▶ [Aim of the exercise]: From the line with "ATOM 244 C CA" to the line with "ATOM 288 O O", retype every line exactly, including those two, and leave out the rest of the data below.

(Recorded data)

★ ★ ★ ★ ★ ★ ★

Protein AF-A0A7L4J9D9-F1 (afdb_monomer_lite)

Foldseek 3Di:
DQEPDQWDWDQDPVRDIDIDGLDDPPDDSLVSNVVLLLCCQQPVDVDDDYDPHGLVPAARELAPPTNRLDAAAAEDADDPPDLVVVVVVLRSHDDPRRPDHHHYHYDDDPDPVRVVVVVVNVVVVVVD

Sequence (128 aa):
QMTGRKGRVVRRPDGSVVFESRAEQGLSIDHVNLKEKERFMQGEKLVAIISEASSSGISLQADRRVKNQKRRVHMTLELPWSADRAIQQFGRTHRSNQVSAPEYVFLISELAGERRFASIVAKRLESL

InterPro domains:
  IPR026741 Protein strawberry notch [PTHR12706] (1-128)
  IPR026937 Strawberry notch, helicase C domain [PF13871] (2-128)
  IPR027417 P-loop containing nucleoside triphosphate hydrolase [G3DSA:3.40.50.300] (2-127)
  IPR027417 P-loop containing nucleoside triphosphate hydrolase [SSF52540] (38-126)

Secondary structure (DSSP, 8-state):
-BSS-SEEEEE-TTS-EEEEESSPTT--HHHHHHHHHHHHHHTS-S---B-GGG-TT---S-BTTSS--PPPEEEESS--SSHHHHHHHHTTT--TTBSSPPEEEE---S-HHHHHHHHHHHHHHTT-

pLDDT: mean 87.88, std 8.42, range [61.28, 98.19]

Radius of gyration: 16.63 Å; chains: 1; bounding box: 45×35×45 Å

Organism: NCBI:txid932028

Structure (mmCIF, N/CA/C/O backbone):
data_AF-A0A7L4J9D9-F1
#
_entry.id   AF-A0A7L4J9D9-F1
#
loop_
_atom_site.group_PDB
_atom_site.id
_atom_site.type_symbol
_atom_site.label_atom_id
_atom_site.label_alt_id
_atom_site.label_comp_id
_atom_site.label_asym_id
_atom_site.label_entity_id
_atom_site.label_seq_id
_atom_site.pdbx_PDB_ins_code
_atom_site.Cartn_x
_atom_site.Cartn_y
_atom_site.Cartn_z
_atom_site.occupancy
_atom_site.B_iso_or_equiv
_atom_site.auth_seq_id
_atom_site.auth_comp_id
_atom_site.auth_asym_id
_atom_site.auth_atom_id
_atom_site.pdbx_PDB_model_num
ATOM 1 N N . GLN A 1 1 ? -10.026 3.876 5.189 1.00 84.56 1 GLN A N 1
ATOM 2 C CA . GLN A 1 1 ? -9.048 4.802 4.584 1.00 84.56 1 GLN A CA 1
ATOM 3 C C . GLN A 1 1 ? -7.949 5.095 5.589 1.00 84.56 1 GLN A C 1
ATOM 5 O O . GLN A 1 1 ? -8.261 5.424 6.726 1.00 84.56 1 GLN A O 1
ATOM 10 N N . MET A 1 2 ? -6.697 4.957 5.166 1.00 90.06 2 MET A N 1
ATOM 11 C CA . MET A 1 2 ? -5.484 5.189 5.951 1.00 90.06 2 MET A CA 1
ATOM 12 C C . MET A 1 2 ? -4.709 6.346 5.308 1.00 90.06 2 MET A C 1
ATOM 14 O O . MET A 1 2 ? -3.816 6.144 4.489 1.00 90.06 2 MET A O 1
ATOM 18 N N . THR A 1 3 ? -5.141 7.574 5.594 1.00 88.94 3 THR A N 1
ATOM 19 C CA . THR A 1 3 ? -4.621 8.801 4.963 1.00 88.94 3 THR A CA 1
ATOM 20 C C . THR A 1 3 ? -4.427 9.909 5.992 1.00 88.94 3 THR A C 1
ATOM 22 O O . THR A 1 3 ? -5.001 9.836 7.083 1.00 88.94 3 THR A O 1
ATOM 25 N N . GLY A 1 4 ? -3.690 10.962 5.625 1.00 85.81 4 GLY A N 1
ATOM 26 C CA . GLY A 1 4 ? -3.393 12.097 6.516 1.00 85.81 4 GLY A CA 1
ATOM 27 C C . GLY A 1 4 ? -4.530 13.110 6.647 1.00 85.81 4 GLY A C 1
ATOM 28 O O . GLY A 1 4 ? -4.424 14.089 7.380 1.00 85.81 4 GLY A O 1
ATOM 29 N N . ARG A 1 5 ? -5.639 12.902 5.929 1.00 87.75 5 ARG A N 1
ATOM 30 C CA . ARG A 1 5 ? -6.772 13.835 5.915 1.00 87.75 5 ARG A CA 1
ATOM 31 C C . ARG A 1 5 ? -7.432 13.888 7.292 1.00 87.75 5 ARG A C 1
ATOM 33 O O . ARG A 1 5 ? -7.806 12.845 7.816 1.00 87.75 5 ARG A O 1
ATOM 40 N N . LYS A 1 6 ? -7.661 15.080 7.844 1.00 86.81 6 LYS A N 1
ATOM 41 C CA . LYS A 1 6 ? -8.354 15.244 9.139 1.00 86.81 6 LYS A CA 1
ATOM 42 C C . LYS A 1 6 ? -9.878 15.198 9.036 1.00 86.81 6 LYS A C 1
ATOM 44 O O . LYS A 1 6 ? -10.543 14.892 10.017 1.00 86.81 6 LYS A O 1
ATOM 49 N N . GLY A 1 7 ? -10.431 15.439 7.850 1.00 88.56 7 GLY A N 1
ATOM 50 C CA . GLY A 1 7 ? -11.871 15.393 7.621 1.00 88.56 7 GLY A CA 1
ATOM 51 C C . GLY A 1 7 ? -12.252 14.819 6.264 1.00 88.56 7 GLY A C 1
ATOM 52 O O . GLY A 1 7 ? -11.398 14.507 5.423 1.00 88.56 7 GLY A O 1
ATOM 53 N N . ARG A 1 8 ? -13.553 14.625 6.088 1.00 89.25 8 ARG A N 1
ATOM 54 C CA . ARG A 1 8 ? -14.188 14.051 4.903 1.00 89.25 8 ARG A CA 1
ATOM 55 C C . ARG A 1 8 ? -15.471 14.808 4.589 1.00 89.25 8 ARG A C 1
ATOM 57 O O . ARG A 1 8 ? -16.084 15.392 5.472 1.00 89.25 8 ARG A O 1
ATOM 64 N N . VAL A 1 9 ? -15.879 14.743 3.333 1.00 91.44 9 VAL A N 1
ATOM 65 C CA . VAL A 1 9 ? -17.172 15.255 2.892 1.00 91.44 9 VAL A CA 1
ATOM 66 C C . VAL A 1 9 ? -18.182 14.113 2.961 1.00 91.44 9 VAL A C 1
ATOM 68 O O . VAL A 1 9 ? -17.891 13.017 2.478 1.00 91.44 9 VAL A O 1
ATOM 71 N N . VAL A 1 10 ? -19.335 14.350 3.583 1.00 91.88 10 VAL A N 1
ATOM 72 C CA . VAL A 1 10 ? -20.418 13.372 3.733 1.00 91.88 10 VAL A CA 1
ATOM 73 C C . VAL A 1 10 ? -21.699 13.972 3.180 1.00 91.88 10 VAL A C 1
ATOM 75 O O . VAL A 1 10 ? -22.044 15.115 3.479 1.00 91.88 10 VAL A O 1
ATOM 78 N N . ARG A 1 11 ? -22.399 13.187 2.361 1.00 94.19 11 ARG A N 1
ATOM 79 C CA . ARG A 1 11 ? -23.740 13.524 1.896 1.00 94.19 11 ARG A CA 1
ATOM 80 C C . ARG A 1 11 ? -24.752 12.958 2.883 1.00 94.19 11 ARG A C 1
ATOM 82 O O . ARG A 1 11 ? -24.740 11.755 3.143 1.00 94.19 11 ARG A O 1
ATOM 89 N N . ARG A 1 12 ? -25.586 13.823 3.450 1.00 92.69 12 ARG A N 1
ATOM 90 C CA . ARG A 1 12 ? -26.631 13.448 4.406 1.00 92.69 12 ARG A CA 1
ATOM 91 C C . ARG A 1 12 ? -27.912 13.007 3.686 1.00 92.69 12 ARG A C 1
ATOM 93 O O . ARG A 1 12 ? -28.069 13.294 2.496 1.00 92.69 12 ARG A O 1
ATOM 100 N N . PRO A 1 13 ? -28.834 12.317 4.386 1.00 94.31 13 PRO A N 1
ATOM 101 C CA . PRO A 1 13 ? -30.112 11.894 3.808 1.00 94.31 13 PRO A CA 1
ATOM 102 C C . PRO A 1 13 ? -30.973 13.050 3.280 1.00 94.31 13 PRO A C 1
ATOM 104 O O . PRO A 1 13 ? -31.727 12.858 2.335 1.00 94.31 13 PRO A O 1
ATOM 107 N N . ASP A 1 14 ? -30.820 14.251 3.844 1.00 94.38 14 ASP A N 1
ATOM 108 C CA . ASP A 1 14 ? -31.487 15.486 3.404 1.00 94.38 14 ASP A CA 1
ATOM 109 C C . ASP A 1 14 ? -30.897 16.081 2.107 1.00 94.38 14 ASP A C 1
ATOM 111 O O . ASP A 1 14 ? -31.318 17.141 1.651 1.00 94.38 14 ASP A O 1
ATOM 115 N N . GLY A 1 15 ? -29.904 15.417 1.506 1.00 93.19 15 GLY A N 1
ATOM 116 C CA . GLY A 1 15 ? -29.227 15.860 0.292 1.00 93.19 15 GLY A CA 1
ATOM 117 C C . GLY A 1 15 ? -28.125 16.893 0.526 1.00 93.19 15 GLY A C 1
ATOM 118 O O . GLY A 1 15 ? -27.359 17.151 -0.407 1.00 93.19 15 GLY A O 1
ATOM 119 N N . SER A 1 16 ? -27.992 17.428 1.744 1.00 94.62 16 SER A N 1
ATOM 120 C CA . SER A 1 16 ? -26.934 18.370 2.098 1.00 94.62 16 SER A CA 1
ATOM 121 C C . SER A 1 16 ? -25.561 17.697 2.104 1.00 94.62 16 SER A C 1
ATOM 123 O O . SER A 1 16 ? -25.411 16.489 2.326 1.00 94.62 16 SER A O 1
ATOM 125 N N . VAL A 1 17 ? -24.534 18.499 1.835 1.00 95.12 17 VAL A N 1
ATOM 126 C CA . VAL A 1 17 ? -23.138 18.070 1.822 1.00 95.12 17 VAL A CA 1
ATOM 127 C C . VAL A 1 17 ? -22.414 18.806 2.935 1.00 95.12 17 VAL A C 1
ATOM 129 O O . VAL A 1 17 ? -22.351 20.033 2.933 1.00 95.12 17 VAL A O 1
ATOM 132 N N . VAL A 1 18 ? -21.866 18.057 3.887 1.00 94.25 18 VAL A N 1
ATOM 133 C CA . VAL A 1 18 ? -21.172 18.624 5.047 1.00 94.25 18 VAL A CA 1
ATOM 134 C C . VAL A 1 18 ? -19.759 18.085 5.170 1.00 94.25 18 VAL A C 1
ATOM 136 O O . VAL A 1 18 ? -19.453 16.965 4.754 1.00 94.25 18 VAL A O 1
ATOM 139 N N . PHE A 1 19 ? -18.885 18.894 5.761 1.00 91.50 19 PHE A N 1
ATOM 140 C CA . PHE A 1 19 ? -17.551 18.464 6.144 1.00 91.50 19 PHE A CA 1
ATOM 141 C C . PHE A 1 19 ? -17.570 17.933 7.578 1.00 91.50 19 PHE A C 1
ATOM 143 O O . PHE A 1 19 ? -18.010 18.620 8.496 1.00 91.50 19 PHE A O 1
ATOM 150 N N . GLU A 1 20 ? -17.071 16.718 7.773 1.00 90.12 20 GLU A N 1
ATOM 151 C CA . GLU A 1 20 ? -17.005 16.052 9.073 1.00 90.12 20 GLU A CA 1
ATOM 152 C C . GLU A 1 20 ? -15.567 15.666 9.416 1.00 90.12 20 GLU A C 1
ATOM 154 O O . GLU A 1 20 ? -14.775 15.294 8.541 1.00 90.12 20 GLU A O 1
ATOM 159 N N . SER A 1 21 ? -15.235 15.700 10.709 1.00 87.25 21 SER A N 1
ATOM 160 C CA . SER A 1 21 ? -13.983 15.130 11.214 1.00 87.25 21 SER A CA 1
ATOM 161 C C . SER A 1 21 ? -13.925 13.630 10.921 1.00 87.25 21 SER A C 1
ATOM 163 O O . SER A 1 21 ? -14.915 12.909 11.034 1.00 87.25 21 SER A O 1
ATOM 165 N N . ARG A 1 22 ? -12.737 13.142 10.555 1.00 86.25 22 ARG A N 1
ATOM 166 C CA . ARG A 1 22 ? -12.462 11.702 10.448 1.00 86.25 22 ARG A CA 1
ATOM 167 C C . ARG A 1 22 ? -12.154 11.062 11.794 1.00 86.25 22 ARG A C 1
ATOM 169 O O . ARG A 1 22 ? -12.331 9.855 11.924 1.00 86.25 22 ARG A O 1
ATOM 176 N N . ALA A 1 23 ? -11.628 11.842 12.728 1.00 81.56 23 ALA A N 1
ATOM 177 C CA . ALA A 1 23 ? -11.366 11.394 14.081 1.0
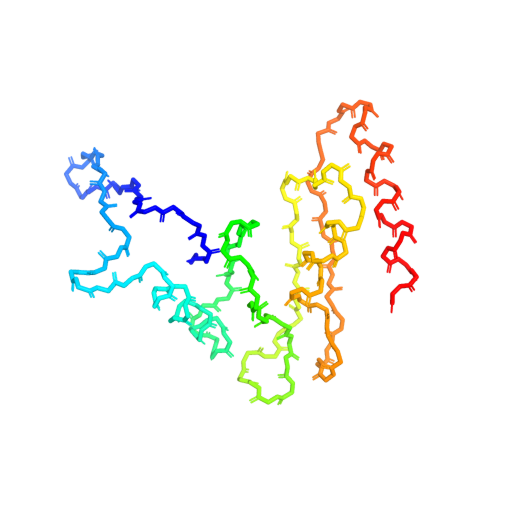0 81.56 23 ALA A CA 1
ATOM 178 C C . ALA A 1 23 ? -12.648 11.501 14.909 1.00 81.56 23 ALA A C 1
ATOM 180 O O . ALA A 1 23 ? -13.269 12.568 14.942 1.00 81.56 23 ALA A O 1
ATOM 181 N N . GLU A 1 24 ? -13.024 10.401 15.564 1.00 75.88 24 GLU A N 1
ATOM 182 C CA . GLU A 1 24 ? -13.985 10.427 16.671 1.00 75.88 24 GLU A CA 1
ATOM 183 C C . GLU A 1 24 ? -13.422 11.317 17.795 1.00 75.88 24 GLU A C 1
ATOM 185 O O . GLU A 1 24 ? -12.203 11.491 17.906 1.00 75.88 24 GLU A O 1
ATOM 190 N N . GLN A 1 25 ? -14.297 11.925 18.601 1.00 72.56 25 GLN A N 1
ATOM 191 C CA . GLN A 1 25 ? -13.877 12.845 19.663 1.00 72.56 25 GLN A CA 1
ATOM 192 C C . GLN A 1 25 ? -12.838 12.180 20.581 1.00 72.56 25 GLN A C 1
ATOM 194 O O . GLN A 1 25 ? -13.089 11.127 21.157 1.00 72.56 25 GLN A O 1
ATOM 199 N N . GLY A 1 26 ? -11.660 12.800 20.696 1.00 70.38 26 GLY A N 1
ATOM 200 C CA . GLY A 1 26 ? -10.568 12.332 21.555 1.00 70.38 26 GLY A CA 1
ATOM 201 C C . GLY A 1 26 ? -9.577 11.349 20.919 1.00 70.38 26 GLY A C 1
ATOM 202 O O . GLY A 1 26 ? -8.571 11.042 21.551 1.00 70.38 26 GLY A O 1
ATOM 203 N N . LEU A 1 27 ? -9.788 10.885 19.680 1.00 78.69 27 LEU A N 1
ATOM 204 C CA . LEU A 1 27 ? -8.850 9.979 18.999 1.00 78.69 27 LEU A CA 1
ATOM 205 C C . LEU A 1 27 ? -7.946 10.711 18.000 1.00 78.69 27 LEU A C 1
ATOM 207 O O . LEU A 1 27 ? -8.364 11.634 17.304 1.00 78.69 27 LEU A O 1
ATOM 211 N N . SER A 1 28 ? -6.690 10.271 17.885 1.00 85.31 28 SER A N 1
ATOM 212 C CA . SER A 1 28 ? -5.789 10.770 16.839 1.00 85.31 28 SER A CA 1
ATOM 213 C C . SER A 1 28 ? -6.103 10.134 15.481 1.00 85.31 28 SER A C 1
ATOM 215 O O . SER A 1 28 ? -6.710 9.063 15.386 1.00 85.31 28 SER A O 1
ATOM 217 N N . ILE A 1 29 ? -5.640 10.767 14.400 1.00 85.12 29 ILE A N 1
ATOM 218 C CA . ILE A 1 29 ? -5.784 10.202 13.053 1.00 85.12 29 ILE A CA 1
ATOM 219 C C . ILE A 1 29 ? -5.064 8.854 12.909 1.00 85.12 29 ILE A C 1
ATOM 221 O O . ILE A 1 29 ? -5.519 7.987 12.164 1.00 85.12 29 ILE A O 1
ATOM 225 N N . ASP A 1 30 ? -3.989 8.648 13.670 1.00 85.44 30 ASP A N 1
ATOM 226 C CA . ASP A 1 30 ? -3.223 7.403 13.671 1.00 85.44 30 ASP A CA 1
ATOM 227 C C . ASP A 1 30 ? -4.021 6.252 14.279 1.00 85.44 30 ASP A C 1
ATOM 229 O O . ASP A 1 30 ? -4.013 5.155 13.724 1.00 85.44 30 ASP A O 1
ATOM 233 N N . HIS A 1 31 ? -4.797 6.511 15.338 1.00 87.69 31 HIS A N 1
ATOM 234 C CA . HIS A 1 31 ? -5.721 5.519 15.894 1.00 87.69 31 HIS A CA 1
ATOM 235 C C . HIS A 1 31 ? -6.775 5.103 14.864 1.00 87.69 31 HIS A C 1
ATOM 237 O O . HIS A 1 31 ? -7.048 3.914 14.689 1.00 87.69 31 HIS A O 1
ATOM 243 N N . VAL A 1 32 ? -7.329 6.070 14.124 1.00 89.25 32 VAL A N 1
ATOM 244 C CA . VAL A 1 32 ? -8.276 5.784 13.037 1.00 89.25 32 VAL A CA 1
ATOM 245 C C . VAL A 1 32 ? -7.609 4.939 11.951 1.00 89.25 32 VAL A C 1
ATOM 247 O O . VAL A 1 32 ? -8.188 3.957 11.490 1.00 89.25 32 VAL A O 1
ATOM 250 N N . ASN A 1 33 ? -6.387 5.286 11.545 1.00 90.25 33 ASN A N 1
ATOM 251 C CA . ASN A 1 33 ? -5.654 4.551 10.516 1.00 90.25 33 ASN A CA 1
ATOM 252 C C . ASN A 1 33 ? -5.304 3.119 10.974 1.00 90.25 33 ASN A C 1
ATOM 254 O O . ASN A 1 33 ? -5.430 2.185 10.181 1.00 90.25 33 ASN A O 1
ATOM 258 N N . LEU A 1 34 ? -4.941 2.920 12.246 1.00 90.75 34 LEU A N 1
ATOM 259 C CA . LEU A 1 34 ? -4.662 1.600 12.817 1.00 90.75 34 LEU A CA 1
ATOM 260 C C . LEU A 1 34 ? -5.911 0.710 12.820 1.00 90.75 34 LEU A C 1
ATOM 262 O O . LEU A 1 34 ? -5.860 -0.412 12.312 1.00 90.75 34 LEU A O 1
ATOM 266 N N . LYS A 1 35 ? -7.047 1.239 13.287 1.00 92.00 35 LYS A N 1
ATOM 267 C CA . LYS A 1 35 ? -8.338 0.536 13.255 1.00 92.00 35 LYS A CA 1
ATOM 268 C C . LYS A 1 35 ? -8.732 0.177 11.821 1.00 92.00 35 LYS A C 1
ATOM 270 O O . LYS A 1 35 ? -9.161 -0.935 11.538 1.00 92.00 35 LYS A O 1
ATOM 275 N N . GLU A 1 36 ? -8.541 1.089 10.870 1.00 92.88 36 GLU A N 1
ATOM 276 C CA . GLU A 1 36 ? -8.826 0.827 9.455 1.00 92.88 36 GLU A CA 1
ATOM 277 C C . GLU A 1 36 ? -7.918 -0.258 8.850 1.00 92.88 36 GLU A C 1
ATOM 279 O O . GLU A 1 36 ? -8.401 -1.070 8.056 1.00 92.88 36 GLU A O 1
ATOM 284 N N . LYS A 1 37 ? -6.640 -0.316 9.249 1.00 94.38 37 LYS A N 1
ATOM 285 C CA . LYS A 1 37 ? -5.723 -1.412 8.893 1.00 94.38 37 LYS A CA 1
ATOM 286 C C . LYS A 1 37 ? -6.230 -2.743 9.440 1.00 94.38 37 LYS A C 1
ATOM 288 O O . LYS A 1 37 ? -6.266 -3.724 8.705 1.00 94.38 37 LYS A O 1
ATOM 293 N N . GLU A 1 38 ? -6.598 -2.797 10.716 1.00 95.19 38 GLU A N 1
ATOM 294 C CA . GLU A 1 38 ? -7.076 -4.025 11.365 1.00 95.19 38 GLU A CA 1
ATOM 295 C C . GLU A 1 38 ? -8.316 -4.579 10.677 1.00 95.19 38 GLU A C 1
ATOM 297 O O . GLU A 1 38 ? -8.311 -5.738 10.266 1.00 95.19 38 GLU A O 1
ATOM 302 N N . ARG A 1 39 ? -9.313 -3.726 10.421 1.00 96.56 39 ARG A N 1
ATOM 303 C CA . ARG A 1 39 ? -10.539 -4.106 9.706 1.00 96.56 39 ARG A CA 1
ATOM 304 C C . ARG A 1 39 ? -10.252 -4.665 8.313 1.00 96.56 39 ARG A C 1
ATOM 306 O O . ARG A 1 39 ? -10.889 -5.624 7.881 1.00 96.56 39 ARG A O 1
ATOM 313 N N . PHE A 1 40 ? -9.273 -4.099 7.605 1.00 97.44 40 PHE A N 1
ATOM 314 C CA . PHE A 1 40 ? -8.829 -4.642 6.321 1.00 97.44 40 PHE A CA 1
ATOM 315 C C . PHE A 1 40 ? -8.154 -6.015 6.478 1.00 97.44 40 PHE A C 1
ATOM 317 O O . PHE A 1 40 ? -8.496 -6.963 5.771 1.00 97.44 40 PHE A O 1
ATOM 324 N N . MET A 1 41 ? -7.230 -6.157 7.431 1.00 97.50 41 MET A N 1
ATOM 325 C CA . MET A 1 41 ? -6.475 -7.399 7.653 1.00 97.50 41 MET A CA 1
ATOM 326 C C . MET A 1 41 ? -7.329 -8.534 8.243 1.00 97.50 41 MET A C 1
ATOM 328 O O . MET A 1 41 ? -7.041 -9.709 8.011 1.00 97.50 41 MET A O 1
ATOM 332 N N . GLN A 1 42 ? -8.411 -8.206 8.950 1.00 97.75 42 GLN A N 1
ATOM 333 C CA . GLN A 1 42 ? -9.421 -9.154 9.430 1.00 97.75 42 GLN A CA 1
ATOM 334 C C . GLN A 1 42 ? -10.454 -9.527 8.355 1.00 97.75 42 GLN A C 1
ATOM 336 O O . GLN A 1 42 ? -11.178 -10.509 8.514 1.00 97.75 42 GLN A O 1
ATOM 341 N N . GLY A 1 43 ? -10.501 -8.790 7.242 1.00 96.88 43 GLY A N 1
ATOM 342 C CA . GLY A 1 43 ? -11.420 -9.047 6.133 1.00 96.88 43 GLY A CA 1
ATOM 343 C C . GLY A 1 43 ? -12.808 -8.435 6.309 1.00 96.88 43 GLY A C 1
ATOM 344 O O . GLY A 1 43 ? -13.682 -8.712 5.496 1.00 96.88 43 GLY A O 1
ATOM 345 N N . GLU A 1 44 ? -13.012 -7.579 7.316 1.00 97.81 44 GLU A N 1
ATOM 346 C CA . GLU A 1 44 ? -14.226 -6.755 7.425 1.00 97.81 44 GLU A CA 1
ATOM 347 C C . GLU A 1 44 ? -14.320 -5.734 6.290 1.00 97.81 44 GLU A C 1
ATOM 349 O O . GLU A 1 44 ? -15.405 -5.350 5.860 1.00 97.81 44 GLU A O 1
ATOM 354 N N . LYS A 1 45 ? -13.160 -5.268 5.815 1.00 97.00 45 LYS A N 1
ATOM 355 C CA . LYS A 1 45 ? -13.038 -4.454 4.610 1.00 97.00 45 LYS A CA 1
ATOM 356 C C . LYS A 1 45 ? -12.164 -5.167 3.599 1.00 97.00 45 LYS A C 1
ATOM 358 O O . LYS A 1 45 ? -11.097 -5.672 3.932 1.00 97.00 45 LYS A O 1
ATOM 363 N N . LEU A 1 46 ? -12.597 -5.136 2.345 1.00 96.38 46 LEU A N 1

★ ★ ★ ★ ★ ★ ★

▶ [Your response]:
ATOM 244 C CA . VAL A 1 32 ? -8.276 5.784 13.037 1.00 89.25 32 VAL A CA 1
ATOM 245 C C . VAL A 1 32 ? -7.609 4.939 11.951 1.00 89.25 32 VAL A C 1
ATOM 247 O O . VAL A 1 32 ? -8.188 3.957 11.490 1.00 89.25 32 VAL A O 1
ATOM 250 N N . ASN A 1 33 ? -6.387 5.286 11.545 1.00 90.25 33 ASN A N 1
ATOM 251 C CA . ASN A 1 33 ? -5.654 4.551 10.516 1.00 90.25 33 ASN A CA 1
ATOM 252 C C . ASN A 1 33 ? -5.304 3.119 10.974 1.00 90.25 33 ASN A C 1
ATOM 254 O O . ASN A 1 33 ? -5.430 2.185 10.181 1.00 90.25 33 ASN A O 1
ATOM 258 N N . LEU A 1 34 ? -4.941 2.920 12.246 1.00 90.75 34 LEU A N 1
ATOM 259 C CA . LEU A 1 34 ? -4.662 1.600 12.817 1.00 90.75 34 LEU A CA 1
ATOM 260 C C . LEU A 1 34 ? -5.911 0.710 12.820 1.00 90.75 34 LEU A C 1
ATOM 262 O O . LEU A 1 34 ? -5.860 -0.412 12.312 1.00 90.75 34 LEU A O 1
ATOM 266 N N . LYS A 1 35 ? -7.047 1.239 13.287 1.00 92.00 35 LYS A N 1
ATOM 267 C CA . LYS A 1 35 ? -8.338 0.536 13.255 1.00 92.00 35 LYS A CA 1
ATOM 268 C C . LYS A 1 35 ? -8.732 0.177 11.821 1.00 92.00 35 LYS A C 1
ATOM 270 O O . LYS A 1 35 ? -9.161 -0.935 11.538 1.00 92.00 35 LYS A O 1
ATOM 275 N N . GLU A 1 36 ? -8.541 1.089 10.870 1.00 92.88 36 GLU A N 1
ATOM 276 C CA . GLU A 1 36 ? -8.826 0.827 9.455 1.00 92.88 36 GLU A CA 1
ATOM 277 C C . GLU A 1 36 ? -7.918 -0.258 8.850 1.00 92.88 36 GLU A C 1
ATOM 279 O O . GLU A 1 36 ? -8.401 -1.070 8.056 1.00 92.88 36 GLU A O 1
ATOM 284 N N . LYS A 1 37 ? -6.640 -0.316 9.249 1.00 94.38 37 LYS A N 1
ATOM 285 C CA . LYS A 1 37 ? -5.723 -1.412 8.893 1.00 94.38 37 LYS A CA 1
ATOM 286 C C . LYS A 1 37 ? -6.230 -2.743 9.440 1.00 94.38 37 LYS A C 1
ATOM 288 O O . LYS A 1 37 ? -6.266 -3.724 8.705 1.00 94.38 37 LYS A O 1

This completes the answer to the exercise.